How Conversational AI systems understand language
Understanding speech is a nuanced problem for a computer program. The literal interpretation of speech may be different from or influenced by the tone, expression, and subtext.
Voice-activated systems like Alexa and Siri are great for instruction but having sustained dialogue seems to be a harder, more human problem to crack. Spoken Dialog Systems (SDS) parse speech to understand the users’ intentions. These systems analyze the semantic concepts involved in speech — ideas that give a phrase or sentence its general meaning.
Semantic concepts in human conversations may have subsemantic, subversive, and multi-entendred concepts. Humans are sarcastic, referential and often share a mutual understanding of context and subtext. These are complexities for machines to explore and infer.
Unsupervised learning, a subdiscipline of machine learning, is a statistical-computational concept of gathering information, trends, and features from raw, unlabelled data. For example, using natural language processing (NLP) programs and clustering techniques to summarize a corpus of students’ notes from a lecture to identify the main, maximally mutual concepts. This principle is used to extract knowledge from raw speech data.
Systems like Siri have a Spoken Language Understanding (SLU) component to correlate natural speech to its meaning. SDS use this meaning and the structure of the speech to understand users’ utterances. Most systems limit conversations to a few predefined topics though there is a strong initiative to generalize and scale the systems.
The system proposed by Chen aims to understand intents using knowledge acquisition models and Matrix Factorization. These models identify the explicit and latent features. For instance, in the query, “I would like a cheap restaurant”, the explicit features are ‘cheap’ and ‘restaurant’. The semantic concept induction correlates the words to underlying concepts or slots. So, ‘cheap’ is a measure of ‘expensiveness’, and a ‘restaurant’ is a ‘target’ location.

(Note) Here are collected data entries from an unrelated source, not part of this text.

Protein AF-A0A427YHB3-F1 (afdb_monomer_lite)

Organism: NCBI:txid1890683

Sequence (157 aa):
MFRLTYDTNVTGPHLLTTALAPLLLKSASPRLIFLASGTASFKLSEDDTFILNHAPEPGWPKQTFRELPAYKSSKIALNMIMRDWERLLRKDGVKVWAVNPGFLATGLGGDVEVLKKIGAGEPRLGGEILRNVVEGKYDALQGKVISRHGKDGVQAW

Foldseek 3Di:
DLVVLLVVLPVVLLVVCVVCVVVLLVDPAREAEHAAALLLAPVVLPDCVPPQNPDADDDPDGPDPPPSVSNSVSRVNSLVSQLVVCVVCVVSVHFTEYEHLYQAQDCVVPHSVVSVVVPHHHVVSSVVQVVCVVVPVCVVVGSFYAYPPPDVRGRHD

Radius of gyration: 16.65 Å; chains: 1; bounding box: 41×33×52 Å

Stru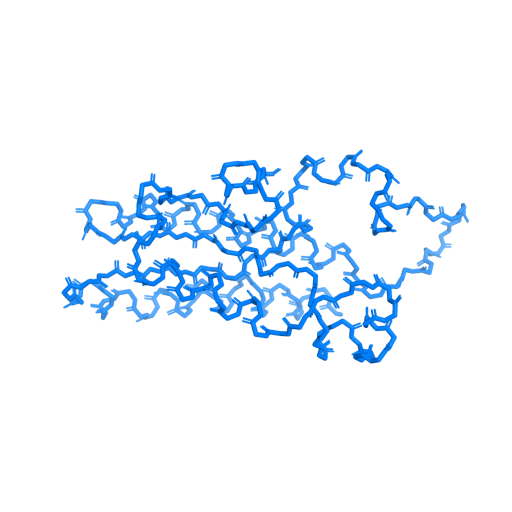cture (mmCIF, N/CA/C/O backbone):
data_AF-A0A427YHB3-F1
#
_entry.id   AF-A0A427YHB3-F1
#
loop_
_atom_site.group_PDB
_atom_site.id
_atom_site.type_symbol
_atom_site.label_atom_id
_atom_site.label_alt_id
_atom_site.label_comp_id
_atom_site.label_asym_id
_atom_site.label_entity_id
_atom_site.label_seq_id
_atom_site.pdbx_PDB_ins_code
_atom_site.Cartn_x
_atom_site.Cartn_y
_atom_site.Cartn_z
_atom_site.occupancy
_atom_site.B_iso_or_equiv
_atom_site.auth_seq_id
_atom_site.auth_comp_id
_atom_site.auth_asym_id
_atom_site.auth_atom_id
_atom_site.pdbx_PDB_model_num
ATOM 1 N N . MET A 1 1 ? 9.469 -15.888 -8.789 1.00 86.12 1 MET A N 1
ATOM 2 C CA . MET A 1 1 ? 9.293 -14.575 -8.132 1.00 86.12 1 MET A CA 1
ATOM 3 C C . MET A 1 1 ? 7.824 -14.274 -7.826 1.00 86.12 1 MET A C 1
ATOM 5 O O . MET A 1 1 ? 7.522 -13.942 -6.691 1.00 86.12 1 MET A O 1
ATOM 9 N N . PHE A 1 2 ? 6.908 -14.473 -8.784 1.00 93.62 2 PHE A N 1
ATOM 10 C CA . PHE A 1 2 ? 5.478 -14.141 -8.659 1.00 93.62 2 PHE A CA 1
ATOM 11 C C . PHE A 1 2 ? 4.795 -14.583 -7.347 1.00 93.62 2 PHE A C 1
ATOM 13 O O . PHE A 1 2 ? 4.203 -13.759 -6.653 1.00 93.62 2 PHE A O 1
ATOM 20 N N . ARG A 1 3 ? 4.916 -15.867 -6.974 1.00 96.00 3 ARG A N 1
ATOM 21 C CA . ARG A 1 3 ? 4.343 -16.399 -5.725 1.00 96.00 3 ARG A CA 1
ATOM 22 C C . ARG A 1 3 ? 4.864 -15.667 -4.490 1.00 96.00 3 ARG A C 1
ATOM 24 O O . ARG A 1 3 ? 4.065 -15.214 -3.687 1.00 96.00 3 ARG A O 1
ATOM 31 N N . LEU A 1 4 ? 6.184 -15.503 -4.378 1.00 96.25 4 LEU A N 1
ATOM 32 C CA . LEU A 1 4 ? 6.802 -14.789 -3.258 1.00 96.25 4 LEU A CA 1
ATOM 33 C C . LEU A 1 4 ? 6.268 -13.352 -3.158 1.00 96.25 4 LEU A C 1
ATOM 35 O O . LEU A 1 4 ? 5.938 -12.897 -2.070 1.00 96.25 4 LEU A O 1
ATOM 39 N N . THR A 1 5 ? 6.112 -12.660 -4.291 1.00 96.19 5 THR A N 1
ATOM 40 C CA . THR A 1 5 ? 5.525 -11.314 -4.327 1.00 96.19 5 THR A CA 1
ATOM 41 C C . THR A 1 5 ? 4.103 -11.291 -3.766 1.00 96.19 5 THR A C 1
ATOM 43 O O . THR A 1 5 ? 3.784 -10.405 -2.977 1.00 96.19 5 THR A O 1
ATOM 46 N N . TYR A 1 6 ? 3.258 -12.257 -4.125 1.00 97.81 6 TYR A N 1
ATOM 47 C CA . TYR A 1 6 ? 1.894 -12.356 -3.596 1.00 97.81 6 TYR A CA 1
ATOM 48 C C . TYR A 1 6 ? 1.859 -12.753 -2.119 1.00 97.81 6 TYR A C 1
ATOM 50 O O . TYR A 1 6 ? 1.141 -12.130 -1.337 1.00 97.81 6 TYR A O 1
ATOM 58 N N . ASP A 1 7 ? 2.674 -13.727 -1.720 1.00 98.38 7 ASP A N 1
ATOM 59 C CA . ASP A 1 7 ? 2.764 -14.172 -0.331 1.00 98.38 7 ASP A CA 1
ATOM 60 C C . ASP A 1 7 ? 3.190 -13.008 0.579 1.00 98.38 7 ASP A C 1
ATOM 62 O O . ASP A 1 7 ? 2.583 -12.785 1.626 1.00 98.38 7 ASP A O 1
ATOM 66 N N . THR A 1 8 ? 4.163 -12.195 0.151 1.00 97.69 8 THR A N 1
ATOM 67 C CA . THR A 1 8 ? 4.643 -11.031 0.911 1.00 97.69 8 THR A CA 1
ATOM 68 C C . THR A 1 8 ? 3.706 -9.823 0.846 1.00 97.69 8 THR A C 1
ATOM 70 O O . THR A 1 8 ? 3.507 -9.165 1.864 1.00 97.69 8 THR A O 1
ATOM 73 N N . ASN A 1 9 ? 3.133 -9.491 -0.316 1.00 98.00 9 ASN A N 1
ATOM 74 C CA . ASN A 1 9 ? 2.376 -8.241 -0.479 1.00 98.00 9 ASN A CA 1
ATOM 75 C C . ASN A 1 9 ? 0.869 -8.378 -0.252 1.00 98.00 9 ASN A C 1
ATOM 77 O O . ASN A 1 9 ? 0.212 -7.352 -0.097 1.00 98.00 9 ASN A O 1
ATOM 81 N N . VAL A 1 10 ? 0.319 -9.594 -0.274 1.00 98.50 10 VAL A N 1
ATOM 82 C CA . VAL A 1 10 ? -1.132 -9.840 -0.259 1.00 98.50 10 VAL A CA 1
ATOM 83 C C . VAL A 1 10 ? -1.498 -10.741 0.912 1.00 98.50 10 VAL A C 1
ATOM 85 O O . VAL A 1 10 ? -2.152 -10.293 1.855 1.00 98.50 10 VAL A O 1
ATOM 88 N N . THR A 1 11 ? -1.026 -11.989 0.884 1.00 98.69 11 THR A N 1
ATOM 89 C CA . THR A 1 11 ? -1.375 -13.004 1.885 1.00 98.69 11 THR A CA 1
ATOM 90 C C . THR A 1 11 ? -0.855 -12.616 3.266 1.00 98.69 11 THR A C 1
ATOM 92 O O . THR A 1 11 ? -1.620 -12.601 4.226 1.00 98.69 11 THR A O 1
ATOM 95 N N . GLY A 1 12 ? 0.422 -12.238 3.369 1.00 98.62 12 GLY A N 1
ATOM 96 C CA . GLY A 1 12 ? 1.061 -11.839 4.624 1.00 98.62 12 GLY A CA 1
ATOM 97 C C . GLY A 1 12 ? 0.317 -10.711 5.347 1.00 98.62 12 GLY A C 1
ATOM 98 O O . GLY A 1 12 ? -0.101 -10.918 6.487 1.00 98.62 12 GLY A O 1
ATOM 99 N N . PRO A 1 13 ? 0.080 -9.549 4.704 1.00 98.50 13 PRO A N 1
ATOM 100 C CA . PRO A 1 13 ? -0.699 -8.467 5.294 1.00 98.50 13 PRO A CA 1
ATOM 101 C C . PRO A 1 13 ? -2.101 -8.902 5.724 1.00 98.50 13 PRO A C 1
ATOM 103 O O . PRO A 1 13 ? -2.512 -8.578 6.832 1.00 98.50 13 PRO A O 1
ATOM 106 N N . HIS A 1 14 ? -2.818 -9.679 4.905 1.00 98.69 14 HIS A N 1
ATOM 107 C CA . HIS A 1 14 ? -4.156 -10.156 5.258 1.00 98.69 14 HIS A CA 1
ATOM 108 C C . HIS A 1 14 ? -4.157 -11.054 6.504 1.00 98.69 14 HIS A C 1
ATOM 110 O O . HIS A 1 14 ? -4.965 -10.846 7.414 1.00 98.69 14 HIS A O 1
ATOM 116 N N . LEU A 1 15 ? -3.241 -12.023 6.576 1.00 98.81 15 LEU A N 1
ATOM 117 C CA . LEU A 1 15 ? -3.126 -12.928 7.722 1.00 98.81 15 LEU A CA 1
ATOM 118 C C . LEU A 1 15 ? -2.680 -12.187 8.985 1.00 98.81 15 LEU A C 1
ATOM 120 O O . LEU A 1 15 ? -3.254 -12.404 10.052 1.00 98.81 15 LEU A O 1
ATOM 124 N N . LEU A 1 16 ? -1.715 -11.271 8.865 1.00 98.69 16 LEU A N 1
ATOM 125 C CA . LEU A 1 16 ? -1.266 -10.436 9.978 1.00 98.69 16 LEU A CA 1
ATOM 126 C C . LEU A 1 16 ? -2.412 -9.576 10.519 1.00 98.69 16 LEU A C 1
ATOM 128 O O . LEU A 1 16 ? -2.642 -9.551 11.727 1.00 98.69 16 LEU A O 1
ATOM 132 N N . THR A 1 17 ? -3.162 -8.903 9.640 1.00 98.62 17 THR A N 1
ATOM 133 C CA . THR A 1 17 ? -4.336 -8.122 10.045 1.00 98.62 17 THR A CA 1
ATOM 134 C C . THR A 1 17 ? -5.378 -9.006 10.722 1.00 98.62 17 THR A C 1
ATOM 136 O O . THR A 1 17 ? -5.883 -8.627 11.773 1.00 98.62 17 THR A O 1
ATOM 139 N N . THR A 1 18 ? -5.653 -10.199 10.185 1.00 98.69 18 THR A N 1
ATOM 140 C CA . THR A 1 18 ? -6.608 -11.149 10.783 1.00 98.69 18 THR A CA 1
ATOM 141 C C . THR A 1 18 ? -6.198 -11.537 12.201 1.00 98.69 18 THR A C 1
ATOM 143 O O . THR A 1 18 ? -7.009 -11.459 13.122 1.00 98.69 18 THR A O 1
ATOM 146 N N . ALA A 1 19 ? -4.929 -11.902 12.396 1.00 98.81 19 ALA A N 1
ATOM 147 C CA . ALA A 1 19 ? -4.407 -12.310 13.696 1.00 98.81 19 ALA A CA 1
ATOM 148 C C . ALA A 1 19 ? -4.422 -11.167 14.727 1.00 98.81 19 ALA A C 1
ATOM 150 O O . ALA A 1 19 ? -4.659 -11.404 15.911 1.00 98.81 19 ALA A O 1
ATOM 151 N N . LEU A 1 20 ? -4.187 -9.926 14.288 1.00 98.56 20 LEU A N 1
ATOM 152 C CA . LEU A 1 20 ? -4.121 -8.751 15.163 1.00 98.56 20 LEU A CA 1
ATOM 153 C C . LEU A 1 20 ? -5.460 -8.016 15.327 1.00 98.56 20 LEU A C 1
ATOM 155 O O . LEU A 1 20 ? -5.560 -7.141 16.190 1.00 98.56 20 LEU A O 1
ATOM 159 N N . ALA A 1 21 ? -6.496 -8.367 14.559 1.00 98.56 21 ALA A N 1
ATOM 160 C CA . ALA A 1 21 ? -7.801 -7.708 14.608 1.00 98.56 21 ALA A CA 1
ATOM 161 C C . ALA A 1 21 ? -8.403 -7.638 16.028 1.00 98.56 21 ALA A C 1
ATOM 163 O O . ALA A 1 21 ? -8.850 -6.558 16.413 1.00 98.56 21 ALA A O 1
ATOM 164 N N . PRO A 1 22 ? -8.344 -8.688 16.877 1.00 98.50 22 PRO A N 1
ATOM 165 C CA . PRO A 1 22 ? -8.864 -8.593 18.244 1.00 98.50 22 PRO A CA 1
ATOM 166 C C . PRO A 1 22 ? -8.161 -7.539 19.113 1.00 98.50 22 PRO A C 1
ATOM 168 O O . PRO A 1 22 ? -8.778 -6.981 20.017 1.00 98.50 22 PRO A O 1
ATOM 171 N N . LEU A 1 23 ? -6.874 -7.266 18.867 1.00 98.62 23 LEU A N 1
ATOM 172 C CA . LEU A 1 23 ? -6.129 -6.214 19.569 1.00 98.62 23 LEU A CA 1
ATOM 173 C C . LEU A 1 23 ? -6.459 -4.836 19.001 1.00 98.62 23 LEU A C 1
ATOM 175 O O . LEU A 1 23 ? -6.637 -3.887 19.761 1.00 98.62 23 LEU A O 1
ATOM 179 N N . LEU A 1 24 ? -6.596 -4.744 17.677 1.00 98.31 24 LEU A N 1
ATOM 180 C CA . LEU A 1 24 ? -7.028 -3.528 16.996 1.00 98.31 24 LEU A CA 1
ATOM 181 C C . LEU A 1 24 ? -8.382 -3.045 17.533 1.00 98.31 24 LEU A C 1
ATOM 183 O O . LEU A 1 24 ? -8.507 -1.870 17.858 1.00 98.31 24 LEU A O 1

The concept relational model correlates underlying concepts and assigns probabilities to semantic influences of words that may not be present in the user’s query. Though ‘food’ isn’t explicitly mentioned in the utterance, the model learns that ‘food’ is associated with ‘restaurant’ with a 0.85 probability, as you can see in the bottom right of the above image. The system, hence, creates a matrix of probability values of occurrences of concepts in sentences. Each row is an uttered sentence or phrase, and each column is a probability of a concept to shape the meaning of the sentence.
A pre-trained semantic parsing system is used that can automatically extract a graph of inter-dependent concepts from an utterance like in the image above. A word-based lexical knowledge graph, conceptually exemplified in the image below, is used in conjunction to capture the ontological structure of the content. These are immediately generated when the utterance is perceived.
The aforementioned probability matrix is compounded by the matrices representing the two knowledge graphs, visualized above, to form the final matrix. Matrix factorization can be used to extract latent features from this matrix. This linear algebraic technique is used because it is useful to model noisy data, hidden information, and observational dependencies.
The goal of factorization is to use the existing knowledge, captured in matrices, and its factors, to infer if a particular concept is present in an utterance. This lets the SDS understand the context and hidden meanings. It also helps address ambiguities since the system has an ontological, relational, and structural understanding of a word in a sentence.
In addition to predicting semantic concepts, this system can also understand if a query is domain-specific. Adding more domain knowledge can further the specification. Incorporating additional data, such as from Google’s knowledge graph, can help in generalization, and scalability.
This article is a summary of this paper. I look forward to emotionally intelligent conversational AI systems.